** Supplied records **

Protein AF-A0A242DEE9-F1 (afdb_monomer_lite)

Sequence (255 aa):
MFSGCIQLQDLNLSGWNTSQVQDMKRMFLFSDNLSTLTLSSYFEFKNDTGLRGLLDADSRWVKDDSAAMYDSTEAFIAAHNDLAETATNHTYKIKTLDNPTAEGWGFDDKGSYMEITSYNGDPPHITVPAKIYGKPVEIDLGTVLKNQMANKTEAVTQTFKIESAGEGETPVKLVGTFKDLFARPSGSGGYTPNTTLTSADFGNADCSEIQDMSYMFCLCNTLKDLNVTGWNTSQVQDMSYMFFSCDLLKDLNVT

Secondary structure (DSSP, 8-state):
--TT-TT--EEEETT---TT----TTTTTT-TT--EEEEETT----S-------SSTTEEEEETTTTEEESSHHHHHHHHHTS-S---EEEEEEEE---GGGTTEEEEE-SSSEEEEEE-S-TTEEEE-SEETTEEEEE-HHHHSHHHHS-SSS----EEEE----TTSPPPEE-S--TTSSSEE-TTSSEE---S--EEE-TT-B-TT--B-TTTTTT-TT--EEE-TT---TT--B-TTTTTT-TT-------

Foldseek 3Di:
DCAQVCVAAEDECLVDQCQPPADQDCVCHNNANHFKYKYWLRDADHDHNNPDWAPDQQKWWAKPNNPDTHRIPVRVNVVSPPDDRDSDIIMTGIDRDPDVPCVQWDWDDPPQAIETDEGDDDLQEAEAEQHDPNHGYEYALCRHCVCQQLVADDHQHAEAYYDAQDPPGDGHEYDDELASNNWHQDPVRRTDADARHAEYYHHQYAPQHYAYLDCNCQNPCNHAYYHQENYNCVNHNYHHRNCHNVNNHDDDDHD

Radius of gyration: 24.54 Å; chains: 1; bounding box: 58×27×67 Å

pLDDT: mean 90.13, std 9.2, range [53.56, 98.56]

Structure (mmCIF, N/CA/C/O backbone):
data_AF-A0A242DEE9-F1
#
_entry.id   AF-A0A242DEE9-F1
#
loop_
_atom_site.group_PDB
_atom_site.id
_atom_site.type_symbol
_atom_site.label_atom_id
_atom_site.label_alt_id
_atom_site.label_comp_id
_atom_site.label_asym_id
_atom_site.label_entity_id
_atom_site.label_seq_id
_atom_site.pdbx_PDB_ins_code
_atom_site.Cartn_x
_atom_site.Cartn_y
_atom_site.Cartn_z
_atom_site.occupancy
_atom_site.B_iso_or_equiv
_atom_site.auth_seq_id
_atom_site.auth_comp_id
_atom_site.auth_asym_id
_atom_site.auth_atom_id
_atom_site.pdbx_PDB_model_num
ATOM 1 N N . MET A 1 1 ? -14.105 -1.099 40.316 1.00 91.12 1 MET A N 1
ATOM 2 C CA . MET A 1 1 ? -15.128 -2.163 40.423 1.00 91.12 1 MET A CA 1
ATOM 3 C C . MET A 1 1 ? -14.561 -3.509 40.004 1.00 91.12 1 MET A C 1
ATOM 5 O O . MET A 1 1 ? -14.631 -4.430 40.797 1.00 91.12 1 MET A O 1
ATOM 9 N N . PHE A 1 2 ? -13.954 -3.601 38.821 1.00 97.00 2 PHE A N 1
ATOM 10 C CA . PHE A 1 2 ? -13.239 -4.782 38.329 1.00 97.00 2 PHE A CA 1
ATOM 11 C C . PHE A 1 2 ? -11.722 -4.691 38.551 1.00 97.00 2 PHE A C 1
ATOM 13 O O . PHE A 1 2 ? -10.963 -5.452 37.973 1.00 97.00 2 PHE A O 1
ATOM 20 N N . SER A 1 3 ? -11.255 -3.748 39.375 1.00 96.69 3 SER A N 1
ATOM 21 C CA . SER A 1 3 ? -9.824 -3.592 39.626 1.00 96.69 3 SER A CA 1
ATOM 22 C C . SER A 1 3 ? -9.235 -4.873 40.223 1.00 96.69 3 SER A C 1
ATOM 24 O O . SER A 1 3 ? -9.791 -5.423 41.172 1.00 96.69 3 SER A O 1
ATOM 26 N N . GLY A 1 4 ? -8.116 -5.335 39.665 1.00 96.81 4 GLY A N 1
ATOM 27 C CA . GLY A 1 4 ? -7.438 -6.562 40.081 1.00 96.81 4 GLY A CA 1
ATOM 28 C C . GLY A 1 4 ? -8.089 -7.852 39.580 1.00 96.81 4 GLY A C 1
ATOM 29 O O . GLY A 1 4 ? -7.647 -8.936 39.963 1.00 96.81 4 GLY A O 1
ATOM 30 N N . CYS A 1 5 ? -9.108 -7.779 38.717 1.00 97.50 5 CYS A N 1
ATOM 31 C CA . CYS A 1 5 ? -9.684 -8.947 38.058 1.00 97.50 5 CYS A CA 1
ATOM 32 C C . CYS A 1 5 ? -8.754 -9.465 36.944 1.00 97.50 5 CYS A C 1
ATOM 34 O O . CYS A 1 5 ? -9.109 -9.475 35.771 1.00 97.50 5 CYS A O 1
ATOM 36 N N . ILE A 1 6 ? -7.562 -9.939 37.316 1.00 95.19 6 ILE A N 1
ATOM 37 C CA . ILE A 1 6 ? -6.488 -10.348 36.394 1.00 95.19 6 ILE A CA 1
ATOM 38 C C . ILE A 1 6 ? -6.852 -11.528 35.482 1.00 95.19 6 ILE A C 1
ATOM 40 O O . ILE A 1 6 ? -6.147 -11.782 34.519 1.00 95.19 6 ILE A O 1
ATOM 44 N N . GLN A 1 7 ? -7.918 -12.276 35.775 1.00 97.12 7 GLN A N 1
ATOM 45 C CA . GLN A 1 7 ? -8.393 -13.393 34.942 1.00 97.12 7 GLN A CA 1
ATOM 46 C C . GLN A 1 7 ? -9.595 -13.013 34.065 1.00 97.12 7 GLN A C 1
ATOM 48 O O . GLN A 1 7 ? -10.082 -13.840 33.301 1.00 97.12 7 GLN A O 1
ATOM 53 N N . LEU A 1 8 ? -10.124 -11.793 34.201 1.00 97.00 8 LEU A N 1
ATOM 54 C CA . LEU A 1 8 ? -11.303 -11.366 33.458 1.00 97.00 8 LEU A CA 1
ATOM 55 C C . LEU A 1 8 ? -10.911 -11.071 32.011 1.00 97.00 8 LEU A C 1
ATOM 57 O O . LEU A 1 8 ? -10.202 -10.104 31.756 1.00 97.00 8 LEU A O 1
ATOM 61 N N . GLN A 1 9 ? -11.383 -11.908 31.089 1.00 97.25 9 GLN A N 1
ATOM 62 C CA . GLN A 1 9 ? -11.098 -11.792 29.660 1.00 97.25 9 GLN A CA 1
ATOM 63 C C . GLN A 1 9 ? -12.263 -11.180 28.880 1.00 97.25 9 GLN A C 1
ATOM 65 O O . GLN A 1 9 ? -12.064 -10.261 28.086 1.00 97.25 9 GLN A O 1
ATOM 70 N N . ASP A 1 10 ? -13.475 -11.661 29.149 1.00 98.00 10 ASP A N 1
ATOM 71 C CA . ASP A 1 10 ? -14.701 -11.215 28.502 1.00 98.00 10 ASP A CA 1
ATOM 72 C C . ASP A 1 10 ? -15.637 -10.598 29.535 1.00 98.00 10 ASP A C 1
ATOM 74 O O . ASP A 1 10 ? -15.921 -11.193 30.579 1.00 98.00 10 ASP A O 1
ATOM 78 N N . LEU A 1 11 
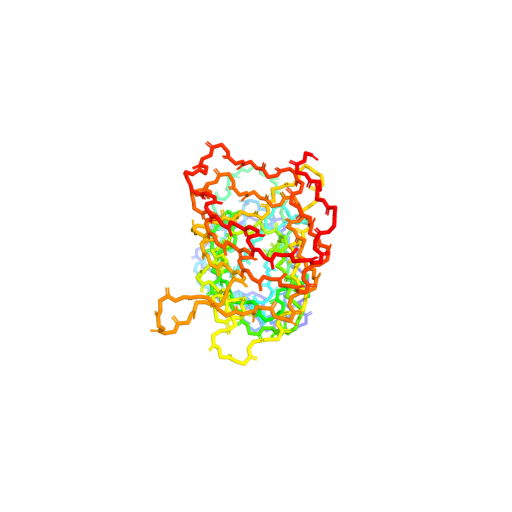? -16.145 -9.404 29.242 1.00 97.69 11 LEU A N 1
ATOM 79 C CA . LEU A 1 11 ? -17.069 -8.711 30.124 1.00 97.69 11 LEU A CA 1
ATOM 80 C C . LEU A 1 11 ? -18.249 -8.141 29.338 1.00 97.69 11 LEU A C 1
ATOM 82 O O . LEU A 1 11 ? -18.098 -7.340 28.416 1.00 97.69 11 LEU A O 1
ATOM 86 N N . ASN A 1 12 ? -19.451 -8.542 29.742 1.00 97.75 12 ASN A N 1
ATOM 87 C CA . ASN A 1 12 ? -20.695 -8.045 29.175 1.00 97.75 12 ASN A CA 1
ATOM 88 C C . ASN A 1 12 ? -21.346 -7.023 30.121 1.00 97.75 12 ASN A C 1
ATOM 90 O O . ASN A 1 12 ? -21.824 -7.379 31.196 1.00 97.75 12 ASN A O 1
ATOM 94 N N . LEU A 1 13 ? -21.381 -5.764 29.688 1.00 95.94 13 LEU A N 1
ATOM 95 C CA . LEU A 1 13 ? -22.006 -4.617 30.352 1.00 95.94 13 LEU A CA 1
ATOM 96 C C . LEU A 1 13 ? -23.177 -4.048 29.531 1.00 95.94 13 LEU A C 1
ATOM 98 O O . LEU A 1 13 ? -23.617 -2.932 29.781 1.00 95.94 13 LEU A O 1
ATOM 102 N N . SER A 1 14 ? -23.722 -4.799 28.569 1.00 95.06 14 SER A N 1
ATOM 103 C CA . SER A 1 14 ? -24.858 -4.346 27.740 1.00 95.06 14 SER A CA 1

** What is expected **
Exactly the lines from the one holding "ATOM 87 C CA" through the end of the data are to be repeated, with both ends included.

** Response for this exercise **
ATOM 87 C CA . ASN A 1 12 ? -20.695 -8.045 29.175 1.00 97.75 12 ASN A CA 1
ATOM 88 C C . ASN A 1 12 ? -21.346 -7.023 30.121 1.00 97.75 12 ASN A C 1
ATOM 90 O O . ASN A 1 12 ? -21.824 -7.379 31.196 1.00 97.75 12 ASN A O 1
ATOM 94 N N . LEU A 1 13 ? -21.381 -5.764 29.688 1.00 95.94 13 LEU A N 1
ATOM 95 C CA . LEU A 1 13 ? -22.006 -4.617 30.352 1.00 95.94 13 LEU A CA 1
ATOM 96 C C . LEU A 1 13 ? -23.177 -4.048 29.531 1.00 95.94 13 LEU A C 1
ATOM 98 O O . LEU A 1 13 ? -23.617 -2.932 29.781 1.00 95.94 13 LEU A O 1
ATOM 102 N N . SER A 1 14 ? -23.722 -4.799 28.569 1.00 95.06 14 SER A N 1
ATOM 103 C CA . SER A 1 14 ? -24.858 -4.346 27.740 1.00 95.06 14 SER A CA 1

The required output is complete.